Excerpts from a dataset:
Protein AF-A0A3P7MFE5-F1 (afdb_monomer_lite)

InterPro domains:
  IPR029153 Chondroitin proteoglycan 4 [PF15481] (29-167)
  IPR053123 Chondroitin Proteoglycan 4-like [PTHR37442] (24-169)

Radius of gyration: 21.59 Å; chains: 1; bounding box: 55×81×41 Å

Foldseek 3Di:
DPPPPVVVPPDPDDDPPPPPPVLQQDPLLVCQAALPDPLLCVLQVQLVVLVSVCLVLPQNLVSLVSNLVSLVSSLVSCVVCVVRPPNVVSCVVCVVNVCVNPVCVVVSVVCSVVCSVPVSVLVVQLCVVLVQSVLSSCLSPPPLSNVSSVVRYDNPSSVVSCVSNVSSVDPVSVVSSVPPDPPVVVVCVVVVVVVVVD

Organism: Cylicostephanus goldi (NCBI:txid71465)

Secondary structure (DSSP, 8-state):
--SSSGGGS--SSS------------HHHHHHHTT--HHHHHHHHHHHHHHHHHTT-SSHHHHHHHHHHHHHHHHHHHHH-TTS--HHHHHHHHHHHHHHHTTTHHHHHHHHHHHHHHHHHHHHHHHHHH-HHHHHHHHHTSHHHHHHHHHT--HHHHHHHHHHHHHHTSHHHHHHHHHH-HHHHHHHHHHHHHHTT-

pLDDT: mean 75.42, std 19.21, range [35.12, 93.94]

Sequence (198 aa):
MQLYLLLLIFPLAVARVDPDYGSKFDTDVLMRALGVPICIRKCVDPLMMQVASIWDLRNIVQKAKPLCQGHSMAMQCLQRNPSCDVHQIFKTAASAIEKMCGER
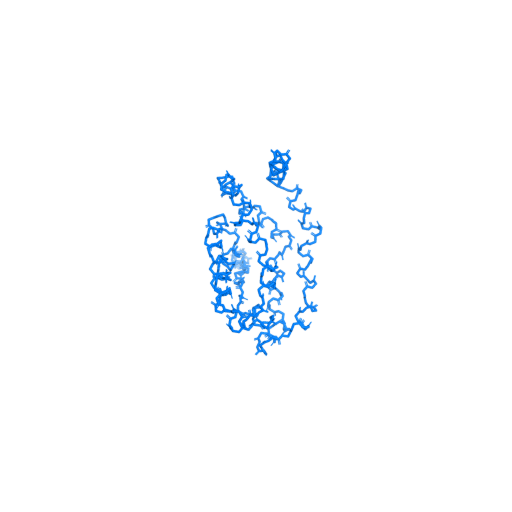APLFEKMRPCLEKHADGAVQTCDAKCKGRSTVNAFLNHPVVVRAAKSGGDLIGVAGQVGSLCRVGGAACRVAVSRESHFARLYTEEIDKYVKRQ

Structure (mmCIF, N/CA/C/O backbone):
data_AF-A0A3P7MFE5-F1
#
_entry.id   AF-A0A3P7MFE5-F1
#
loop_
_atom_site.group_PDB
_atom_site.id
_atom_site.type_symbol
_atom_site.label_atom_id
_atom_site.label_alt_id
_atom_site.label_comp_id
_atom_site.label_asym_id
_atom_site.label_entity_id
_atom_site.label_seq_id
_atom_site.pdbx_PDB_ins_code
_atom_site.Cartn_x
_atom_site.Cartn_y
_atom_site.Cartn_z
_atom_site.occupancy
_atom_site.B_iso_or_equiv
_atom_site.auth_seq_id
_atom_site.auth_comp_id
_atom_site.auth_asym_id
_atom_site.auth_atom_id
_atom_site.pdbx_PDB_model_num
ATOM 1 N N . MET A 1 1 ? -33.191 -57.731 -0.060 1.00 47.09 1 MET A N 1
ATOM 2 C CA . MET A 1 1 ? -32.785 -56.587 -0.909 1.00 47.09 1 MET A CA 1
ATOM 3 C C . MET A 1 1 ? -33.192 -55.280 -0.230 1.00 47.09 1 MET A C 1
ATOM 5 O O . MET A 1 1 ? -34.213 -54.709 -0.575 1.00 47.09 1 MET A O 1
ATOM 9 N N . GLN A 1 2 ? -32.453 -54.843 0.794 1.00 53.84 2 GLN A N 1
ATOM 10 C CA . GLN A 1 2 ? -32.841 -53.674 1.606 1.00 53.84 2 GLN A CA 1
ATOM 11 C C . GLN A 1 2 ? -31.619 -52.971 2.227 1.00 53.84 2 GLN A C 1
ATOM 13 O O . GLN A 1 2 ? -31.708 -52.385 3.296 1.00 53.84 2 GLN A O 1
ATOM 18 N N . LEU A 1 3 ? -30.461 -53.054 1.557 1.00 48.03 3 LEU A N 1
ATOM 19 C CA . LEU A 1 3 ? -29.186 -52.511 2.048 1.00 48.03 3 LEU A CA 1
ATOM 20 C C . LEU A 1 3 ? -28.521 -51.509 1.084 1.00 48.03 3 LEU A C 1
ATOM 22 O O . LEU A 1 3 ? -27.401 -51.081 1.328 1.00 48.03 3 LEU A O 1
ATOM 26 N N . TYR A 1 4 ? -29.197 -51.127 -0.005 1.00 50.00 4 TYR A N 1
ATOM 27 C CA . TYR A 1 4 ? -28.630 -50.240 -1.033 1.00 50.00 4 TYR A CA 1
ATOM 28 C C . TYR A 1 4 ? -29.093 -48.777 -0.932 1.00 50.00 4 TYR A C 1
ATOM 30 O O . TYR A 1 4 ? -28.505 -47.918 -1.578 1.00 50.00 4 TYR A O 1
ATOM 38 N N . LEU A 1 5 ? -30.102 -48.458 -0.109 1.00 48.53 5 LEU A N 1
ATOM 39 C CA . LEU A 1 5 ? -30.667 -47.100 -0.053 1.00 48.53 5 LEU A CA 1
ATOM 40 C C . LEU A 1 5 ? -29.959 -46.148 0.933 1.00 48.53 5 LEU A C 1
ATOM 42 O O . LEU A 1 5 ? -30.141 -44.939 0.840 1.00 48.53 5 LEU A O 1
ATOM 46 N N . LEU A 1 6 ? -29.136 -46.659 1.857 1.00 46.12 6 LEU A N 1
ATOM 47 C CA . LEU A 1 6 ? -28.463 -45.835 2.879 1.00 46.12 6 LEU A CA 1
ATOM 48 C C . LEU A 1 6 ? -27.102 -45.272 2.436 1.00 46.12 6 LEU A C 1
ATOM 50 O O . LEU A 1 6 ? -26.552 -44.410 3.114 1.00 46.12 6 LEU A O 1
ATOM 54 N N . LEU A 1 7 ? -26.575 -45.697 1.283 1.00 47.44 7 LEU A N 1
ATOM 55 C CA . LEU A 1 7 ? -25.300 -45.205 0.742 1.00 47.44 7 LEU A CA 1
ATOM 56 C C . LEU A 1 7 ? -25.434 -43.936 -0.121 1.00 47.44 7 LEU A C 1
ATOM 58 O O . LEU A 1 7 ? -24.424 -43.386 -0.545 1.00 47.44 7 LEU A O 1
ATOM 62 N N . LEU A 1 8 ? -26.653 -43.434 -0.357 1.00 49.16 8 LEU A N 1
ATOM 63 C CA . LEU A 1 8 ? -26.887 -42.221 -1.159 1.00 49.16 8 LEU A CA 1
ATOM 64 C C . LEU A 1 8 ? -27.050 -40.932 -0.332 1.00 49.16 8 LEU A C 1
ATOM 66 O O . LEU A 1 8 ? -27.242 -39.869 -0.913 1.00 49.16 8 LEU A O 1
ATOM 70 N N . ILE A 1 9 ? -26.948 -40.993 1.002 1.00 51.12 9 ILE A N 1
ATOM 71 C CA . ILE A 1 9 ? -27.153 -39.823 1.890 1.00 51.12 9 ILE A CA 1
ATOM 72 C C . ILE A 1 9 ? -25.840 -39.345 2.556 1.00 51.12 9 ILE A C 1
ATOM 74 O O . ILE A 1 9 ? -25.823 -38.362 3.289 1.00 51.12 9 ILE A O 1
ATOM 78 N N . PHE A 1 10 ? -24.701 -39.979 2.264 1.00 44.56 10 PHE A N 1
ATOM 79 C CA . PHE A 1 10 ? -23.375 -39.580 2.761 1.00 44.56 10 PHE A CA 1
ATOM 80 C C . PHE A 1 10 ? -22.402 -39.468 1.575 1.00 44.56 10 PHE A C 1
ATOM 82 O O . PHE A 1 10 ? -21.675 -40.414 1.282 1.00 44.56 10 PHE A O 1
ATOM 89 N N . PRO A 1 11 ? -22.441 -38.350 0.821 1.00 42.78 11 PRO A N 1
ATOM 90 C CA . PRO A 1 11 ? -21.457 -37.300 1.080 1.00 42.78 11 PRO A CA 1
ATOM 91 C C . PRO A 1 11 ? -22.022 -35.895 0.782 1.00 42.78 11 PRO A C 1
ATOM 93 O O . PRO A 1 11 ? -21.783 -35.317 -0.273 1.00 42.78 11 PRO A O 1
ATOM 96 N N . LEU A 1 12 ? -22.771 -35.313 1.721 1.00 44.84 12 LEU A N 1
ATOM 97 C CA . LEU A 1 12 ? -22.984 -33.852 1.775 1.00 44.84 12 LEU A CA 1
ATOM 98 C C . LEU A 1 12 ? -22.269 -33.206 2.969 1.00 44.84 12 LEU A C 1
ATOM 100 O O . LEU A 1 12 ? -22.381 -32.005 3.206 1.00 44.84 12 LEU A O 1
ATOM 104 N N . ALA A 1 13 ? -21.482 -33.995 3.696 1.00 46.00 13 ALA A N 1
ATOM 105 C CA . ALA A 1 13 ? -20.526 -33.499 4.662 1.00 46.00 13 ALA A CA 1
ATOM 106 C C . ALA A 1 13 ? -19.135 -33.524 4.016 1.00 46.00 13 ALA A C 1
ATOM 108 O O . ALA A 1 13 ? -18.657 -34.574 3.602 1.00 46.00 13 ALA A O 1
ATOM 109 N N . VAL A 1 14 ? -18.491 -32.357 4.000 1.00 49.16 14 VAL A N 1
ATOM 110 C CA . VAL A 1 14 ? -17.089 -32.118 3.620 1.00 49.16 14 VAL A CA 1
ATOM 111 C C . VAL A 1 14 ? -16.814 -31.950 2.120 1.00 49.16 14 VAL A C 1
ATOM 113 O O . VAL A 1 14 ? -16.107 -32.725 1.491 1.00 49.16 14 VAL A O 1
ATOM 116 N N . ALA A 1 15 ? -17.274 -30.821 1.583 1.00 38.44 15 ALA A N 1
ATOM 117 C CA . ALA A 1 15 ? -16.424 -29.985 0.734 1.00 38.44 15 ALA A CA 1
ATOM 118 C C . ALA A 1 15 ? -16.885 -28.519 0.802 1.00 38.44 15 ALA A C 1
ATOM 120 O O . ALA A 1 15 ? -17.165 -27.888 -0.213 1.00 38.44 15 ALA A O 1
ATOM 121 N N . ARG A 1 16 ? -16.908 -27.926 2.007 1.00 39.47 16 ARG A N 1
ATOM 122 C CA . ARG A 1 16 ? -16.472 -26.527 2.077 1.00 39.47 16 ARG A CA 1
* * *
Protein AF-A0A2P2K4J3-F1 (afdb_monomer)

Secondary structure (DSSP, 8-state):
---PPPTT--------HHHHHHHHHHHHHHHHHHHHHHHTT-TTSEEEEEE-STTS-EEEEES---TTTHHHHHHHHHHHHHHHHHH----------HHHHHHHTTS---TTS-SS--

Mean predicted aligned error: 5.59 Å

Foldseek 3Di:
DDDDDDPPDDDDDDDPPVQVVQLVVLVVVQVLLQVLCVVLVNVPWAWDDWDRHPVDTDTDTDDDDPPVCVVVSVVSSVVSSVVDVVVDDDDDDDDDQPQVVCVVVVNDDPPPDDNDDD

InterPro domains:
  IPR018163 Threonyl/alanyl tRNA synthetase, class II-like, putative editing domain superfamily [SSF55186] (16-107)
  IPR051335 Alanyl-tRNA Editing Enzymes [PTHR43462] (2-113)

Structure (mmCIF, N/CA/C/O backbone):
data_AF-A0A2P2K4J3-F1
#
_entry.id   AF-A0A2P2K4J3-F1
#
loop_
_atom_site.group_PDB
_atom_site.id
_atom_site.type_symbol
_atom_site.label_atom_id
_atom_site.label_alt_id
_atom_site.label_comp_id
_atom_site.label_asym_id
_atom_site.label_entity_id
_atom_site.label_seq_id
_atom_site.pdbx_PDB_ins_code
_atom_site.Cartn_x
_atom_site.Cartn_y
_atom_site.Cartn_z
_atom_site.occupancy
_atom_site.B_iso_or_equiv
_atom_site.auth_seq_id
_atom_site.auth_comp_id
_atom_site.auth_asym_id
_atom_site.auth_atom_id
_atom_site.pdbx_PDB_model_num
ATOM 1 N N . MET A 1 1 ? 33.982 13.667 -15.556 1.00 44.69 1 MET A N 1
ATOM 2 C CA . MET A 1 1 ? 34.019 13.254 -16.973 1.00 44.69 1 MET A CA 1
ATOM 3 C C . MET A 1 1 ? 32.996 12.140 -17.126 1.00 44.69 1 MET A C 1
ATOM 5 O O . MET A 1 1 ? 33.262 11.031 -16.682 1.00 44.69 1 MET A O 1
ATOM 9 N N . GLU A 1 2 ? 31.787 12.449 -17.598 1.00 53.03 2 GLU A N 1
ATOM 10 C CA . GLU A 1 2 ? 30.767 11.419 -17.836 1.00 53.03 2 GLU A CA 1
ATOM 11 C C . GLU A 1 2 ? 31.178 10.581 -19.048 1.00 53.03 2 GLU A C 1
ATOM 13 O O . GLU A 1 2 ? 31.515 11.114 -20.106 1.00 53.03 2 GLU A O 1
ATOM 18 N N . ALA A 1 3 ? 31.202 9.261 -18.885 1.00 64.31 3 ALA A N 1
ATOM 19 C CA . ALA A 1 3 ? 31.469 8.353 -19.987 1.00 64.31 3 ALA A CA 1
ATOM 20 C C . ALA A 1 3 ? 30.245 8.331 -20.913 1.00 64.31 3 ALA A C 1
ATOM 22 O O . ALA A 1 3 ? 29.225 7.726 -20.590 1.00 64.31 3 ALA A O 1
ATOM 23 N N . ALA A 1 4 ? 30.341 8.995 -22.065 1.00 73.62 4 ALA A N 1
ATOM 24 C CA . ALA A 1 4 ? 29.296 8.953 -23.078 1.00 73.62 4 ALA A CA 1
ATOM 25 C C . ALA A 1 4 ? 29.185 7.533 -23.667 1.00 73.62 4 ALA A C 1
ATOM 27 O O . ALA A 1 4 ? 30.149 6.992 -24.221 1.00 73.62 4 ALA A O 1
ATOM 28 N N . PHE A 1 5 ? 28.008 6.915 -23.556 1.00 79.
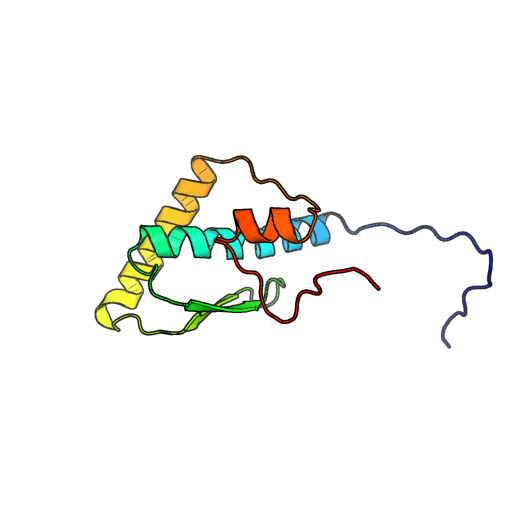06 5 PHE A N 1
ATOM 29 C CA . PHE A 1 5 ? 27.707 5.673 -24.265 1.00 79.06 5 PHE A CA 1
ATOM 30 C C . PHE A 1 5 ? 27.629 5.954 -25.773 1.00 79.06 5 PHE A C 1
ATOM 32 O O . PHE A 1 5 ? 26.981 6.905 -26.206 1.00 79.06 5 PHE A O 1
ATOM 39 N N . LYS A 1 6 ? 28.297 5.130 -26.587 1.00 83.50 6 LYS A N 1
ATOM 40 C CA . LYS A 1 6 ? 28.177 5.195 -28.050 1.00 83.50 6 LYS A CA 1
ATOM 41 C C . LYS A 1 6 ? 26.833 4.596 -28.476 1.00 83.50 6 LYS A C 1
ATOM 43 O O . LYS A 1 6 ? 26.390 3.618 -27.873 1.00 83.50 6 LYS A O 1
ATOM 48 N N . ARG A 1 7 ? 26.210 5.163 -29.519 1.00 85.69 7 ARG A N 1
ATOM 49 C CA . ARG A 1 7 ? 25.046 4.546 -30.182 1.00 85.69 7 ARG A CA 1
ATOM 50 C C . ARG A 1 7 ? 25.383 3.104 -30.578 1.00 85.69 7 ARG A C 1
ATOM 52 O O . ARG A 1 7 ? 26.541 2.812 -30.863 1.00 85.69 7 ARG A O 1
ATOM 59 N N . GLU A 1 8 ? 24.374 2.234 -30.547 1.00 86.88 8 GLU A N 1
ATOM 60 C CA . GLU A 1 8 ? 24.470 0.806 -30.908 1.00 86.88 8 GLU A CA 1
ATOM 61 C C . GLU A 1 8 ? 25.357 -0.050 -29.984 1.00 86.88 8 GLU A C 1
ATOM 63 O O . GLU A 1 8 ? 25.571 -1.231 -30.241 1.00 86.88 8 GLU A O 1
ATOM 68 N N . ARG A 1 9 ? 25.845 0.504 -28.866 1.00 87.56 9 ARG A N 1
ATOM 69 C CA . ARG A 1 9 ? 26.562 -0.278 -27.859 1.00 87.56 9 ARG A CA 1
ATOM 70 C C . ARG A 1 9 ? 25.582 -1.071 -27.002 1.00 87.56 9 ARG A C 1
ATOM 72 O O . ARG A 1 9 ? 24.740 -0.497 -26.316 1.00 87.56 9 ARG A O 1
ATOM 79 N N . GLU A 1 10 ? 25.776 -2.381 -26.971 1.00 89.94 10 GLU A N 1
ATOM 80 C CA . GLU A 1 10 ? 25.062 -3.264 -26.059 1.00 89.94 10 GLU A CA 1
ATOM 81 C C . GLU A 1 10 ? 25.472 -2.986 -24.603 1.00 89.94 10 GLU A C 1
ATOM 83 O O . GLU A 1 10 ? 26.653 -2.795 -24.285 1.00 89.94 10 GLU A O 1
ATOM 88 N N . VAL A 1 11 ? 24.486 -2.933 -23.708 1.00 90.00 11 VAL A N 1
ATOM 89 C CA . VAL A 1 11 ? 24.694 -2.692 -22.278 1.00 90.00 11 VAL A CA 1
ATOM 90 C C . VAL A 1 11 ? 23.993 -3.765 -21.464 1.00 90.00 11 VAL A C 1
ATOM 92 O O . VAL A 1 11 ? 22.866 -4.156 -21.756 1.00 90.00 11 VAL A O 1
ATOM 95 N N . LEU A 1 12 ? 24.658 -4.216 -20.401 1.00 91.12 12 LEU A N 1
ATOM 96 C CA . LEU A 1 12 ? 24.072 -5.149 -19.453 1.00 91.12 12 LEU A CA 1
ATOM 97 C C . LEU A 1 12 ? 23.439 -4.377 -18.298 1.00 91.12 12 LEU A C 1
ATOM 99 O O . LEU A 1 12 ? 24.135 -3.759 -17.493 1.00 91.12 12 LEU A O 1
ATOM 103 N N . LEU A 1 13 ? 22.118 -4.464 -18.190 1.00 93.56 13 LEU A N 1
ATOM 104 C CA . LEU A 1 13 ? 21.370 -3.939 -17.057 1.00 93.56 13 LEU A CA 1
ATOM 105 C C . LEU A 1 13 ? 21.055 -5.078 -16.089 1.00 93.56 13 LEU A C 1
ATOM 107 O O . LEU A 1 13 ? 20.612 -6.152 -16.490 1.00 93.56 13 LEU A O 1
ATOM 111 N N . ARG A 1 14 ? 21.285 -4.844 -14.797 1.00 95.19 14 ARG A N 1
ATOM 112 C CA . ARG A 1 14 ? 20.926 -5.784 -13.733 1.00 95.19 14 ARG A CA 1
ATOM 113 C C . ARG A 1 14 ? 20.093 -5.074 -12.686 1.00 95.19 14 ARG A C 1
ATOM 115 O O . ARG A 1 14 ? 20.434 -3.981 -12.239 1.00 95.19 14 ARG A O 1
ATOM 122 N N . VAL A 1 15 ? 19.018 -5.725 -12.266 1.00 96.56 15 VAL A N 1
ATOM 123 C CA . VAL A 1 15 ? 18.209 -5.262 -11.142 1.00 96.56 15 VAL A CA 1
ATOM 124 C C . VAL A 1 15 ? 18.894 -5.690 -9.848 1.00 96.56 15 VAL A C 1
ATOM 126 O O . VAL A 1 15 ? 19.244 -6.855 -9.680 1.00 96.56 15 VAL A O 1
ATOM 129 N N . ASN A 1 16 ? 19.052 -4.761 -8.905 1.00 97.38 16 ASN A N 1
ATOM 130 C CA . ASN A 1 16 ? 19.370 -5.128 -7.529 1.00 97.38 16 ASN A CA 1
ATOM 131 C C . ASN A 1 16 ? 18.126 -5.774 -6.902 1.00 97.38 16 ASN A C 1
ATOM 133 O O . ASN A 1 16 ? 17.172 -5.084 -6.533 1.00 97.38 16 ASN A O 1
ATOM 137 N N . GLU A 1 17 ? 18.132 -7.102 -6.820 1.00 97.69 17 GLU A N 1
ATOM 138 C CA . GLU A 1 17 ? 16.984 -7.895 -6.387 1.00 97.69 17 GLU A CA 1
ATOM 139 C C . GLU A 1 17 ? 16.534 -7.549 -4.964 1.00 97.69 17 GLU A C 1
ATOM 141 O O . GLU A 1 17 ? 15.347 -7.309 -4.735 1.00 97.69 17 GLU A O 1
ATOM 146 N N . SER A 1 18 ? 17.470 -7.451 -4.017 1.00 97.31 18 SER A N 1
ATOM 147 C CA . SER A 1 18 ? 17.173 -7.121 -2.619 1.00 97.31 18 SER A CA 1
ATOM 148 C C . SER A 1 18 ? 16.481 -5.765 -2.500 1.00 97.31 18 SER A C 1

#### HOW TO COMPLETE THIS TASK:
Print from the line containing "Protein AF-A0A3P7MFE5-F1 (afdb_monomer_lite)" through the line containing "ATOM 9 N N . GLN" in the data above, exactly as the lines stand, and omit every picture.

#### ANSWER BOX:
Protein AF-A0A3P7MFE5-F1 (afdb_monomer_lite)

InterPro domains:
  IPR029153 Chondroitin proteoglycan 4 [PF15481] (29-167)
  IPR053123 Chondroitin Proteoglycan 4-like [PTHR37442] (24-169)

Radius of gyration: 21.59 Å; chains: 1; bounding box: 55×81×41 Å

Foldseek 3Di:
DPPPPVVVPPDPDDDPPPPPPVLQQDPLLVCQAALPDPLLCVLQVQLVVLVSVCLVLPQNLVSLVSNLVSLVSSLVSCVVCVVRPPNVVSCVVCVVNVCVNPVCVVVSVVCSVVCSVPVSVLVVQLCVVLVQSVLSSCLSPPPLSNVSSVVRYDNPSSVVSCVSNVSSVDPVSVVSSVPPDPPVVVVCVVVVVVVVVD

Organism: Cylicostephanus goldi (NCBI:txid71465)

Secondary structure (DSSP, 8-state):
--SSSGGGS--SSS------------HHHHHHHTT--HHHHHHHHHHHHHHHHHTT-SSHHHHHHHHHHHHHHHHHHHHH-TTS--HHHHHHHHHHHHHHHTTTHHHHHHHHHHHHHHHHHHHHHHHHHH-HHHHHHHHHTSHHHHHHHHHT--HHHHHHHHHHHHHHTSHHHHHHHHHH-HHHHHHHHHHHHHHTT-

pLDDT: mean 75.42, std 19.21, range [35.12, 93.94]

Sequence (198 aa):
MQLYLLLLIFPLAVARVDPDYGSKFDTDVLMRALGVPICIRKCVDPLMMQVASIWDLRNIVQKAKPLCQGHSMAMQCLQRNPSCDVHQIFKTAASAIEKMCGER
APLFEKMRPCLEKHADGAVQTCDAKCKGRSTVNAFLNHPVVVRAAKSGGDLIGVAGQVGSLCRVGGAACRVAVSRESHFARLYTEEIDKYVKRQ

Structure (mmCIF, N/CA/C/O backbone):
data_AF-A0A3P7MFE5-F1
#
_entry.id   AF-A0A3P7MFE5-F1
#
loop_
_atom_site.group_PDB
_atom_site.id
_atom_site.type_symbol
_atom_site.label_atom_id
_atom_site.label_alt_id
_atom_site.label_comp_id
_atom_site.label_asym_id
_atom_site.label_entity_id
_atom_site.label_seq_id
_atom_site.pdbx_PDB_ins_code
_atom_site.Cartn_x
_atom_site.Cartn_y
_atom_site.Cartn_z
_atom_site.occupancy
_atom_site.B_iso_or_equiv
_atom_site.auth_seq_id
_atom_site.auth_comp_id
_atom_site.auth_asym_id
_atom_site.auth_atom_id
_atom_site.pdbx_PDB_model_num
ATOM 1 N N . MET A 1 1 ? -33.191 -57.731 -0.060 1.00 47.09 1 MET A N 1
ATOM 2 C CA . MET A 1 1 ? -32.785 -56.587 -0.909 1.00 47.09 1 MET A CA 1
ATOM 3 C C . MET A 1 1 ? -33.192 -55.280 -0.230 1.00 47.09 1 MET A C 1
ATOM 5 O O . MET A 1 1 ? -34.213 -54.709 -0.575 1.00 47.09 1 MET A O 1
ATOM 9 N N . GLN A 1 2 ? -32.453 -54.843 0.794 1.00 53.84 2 GLN A N 1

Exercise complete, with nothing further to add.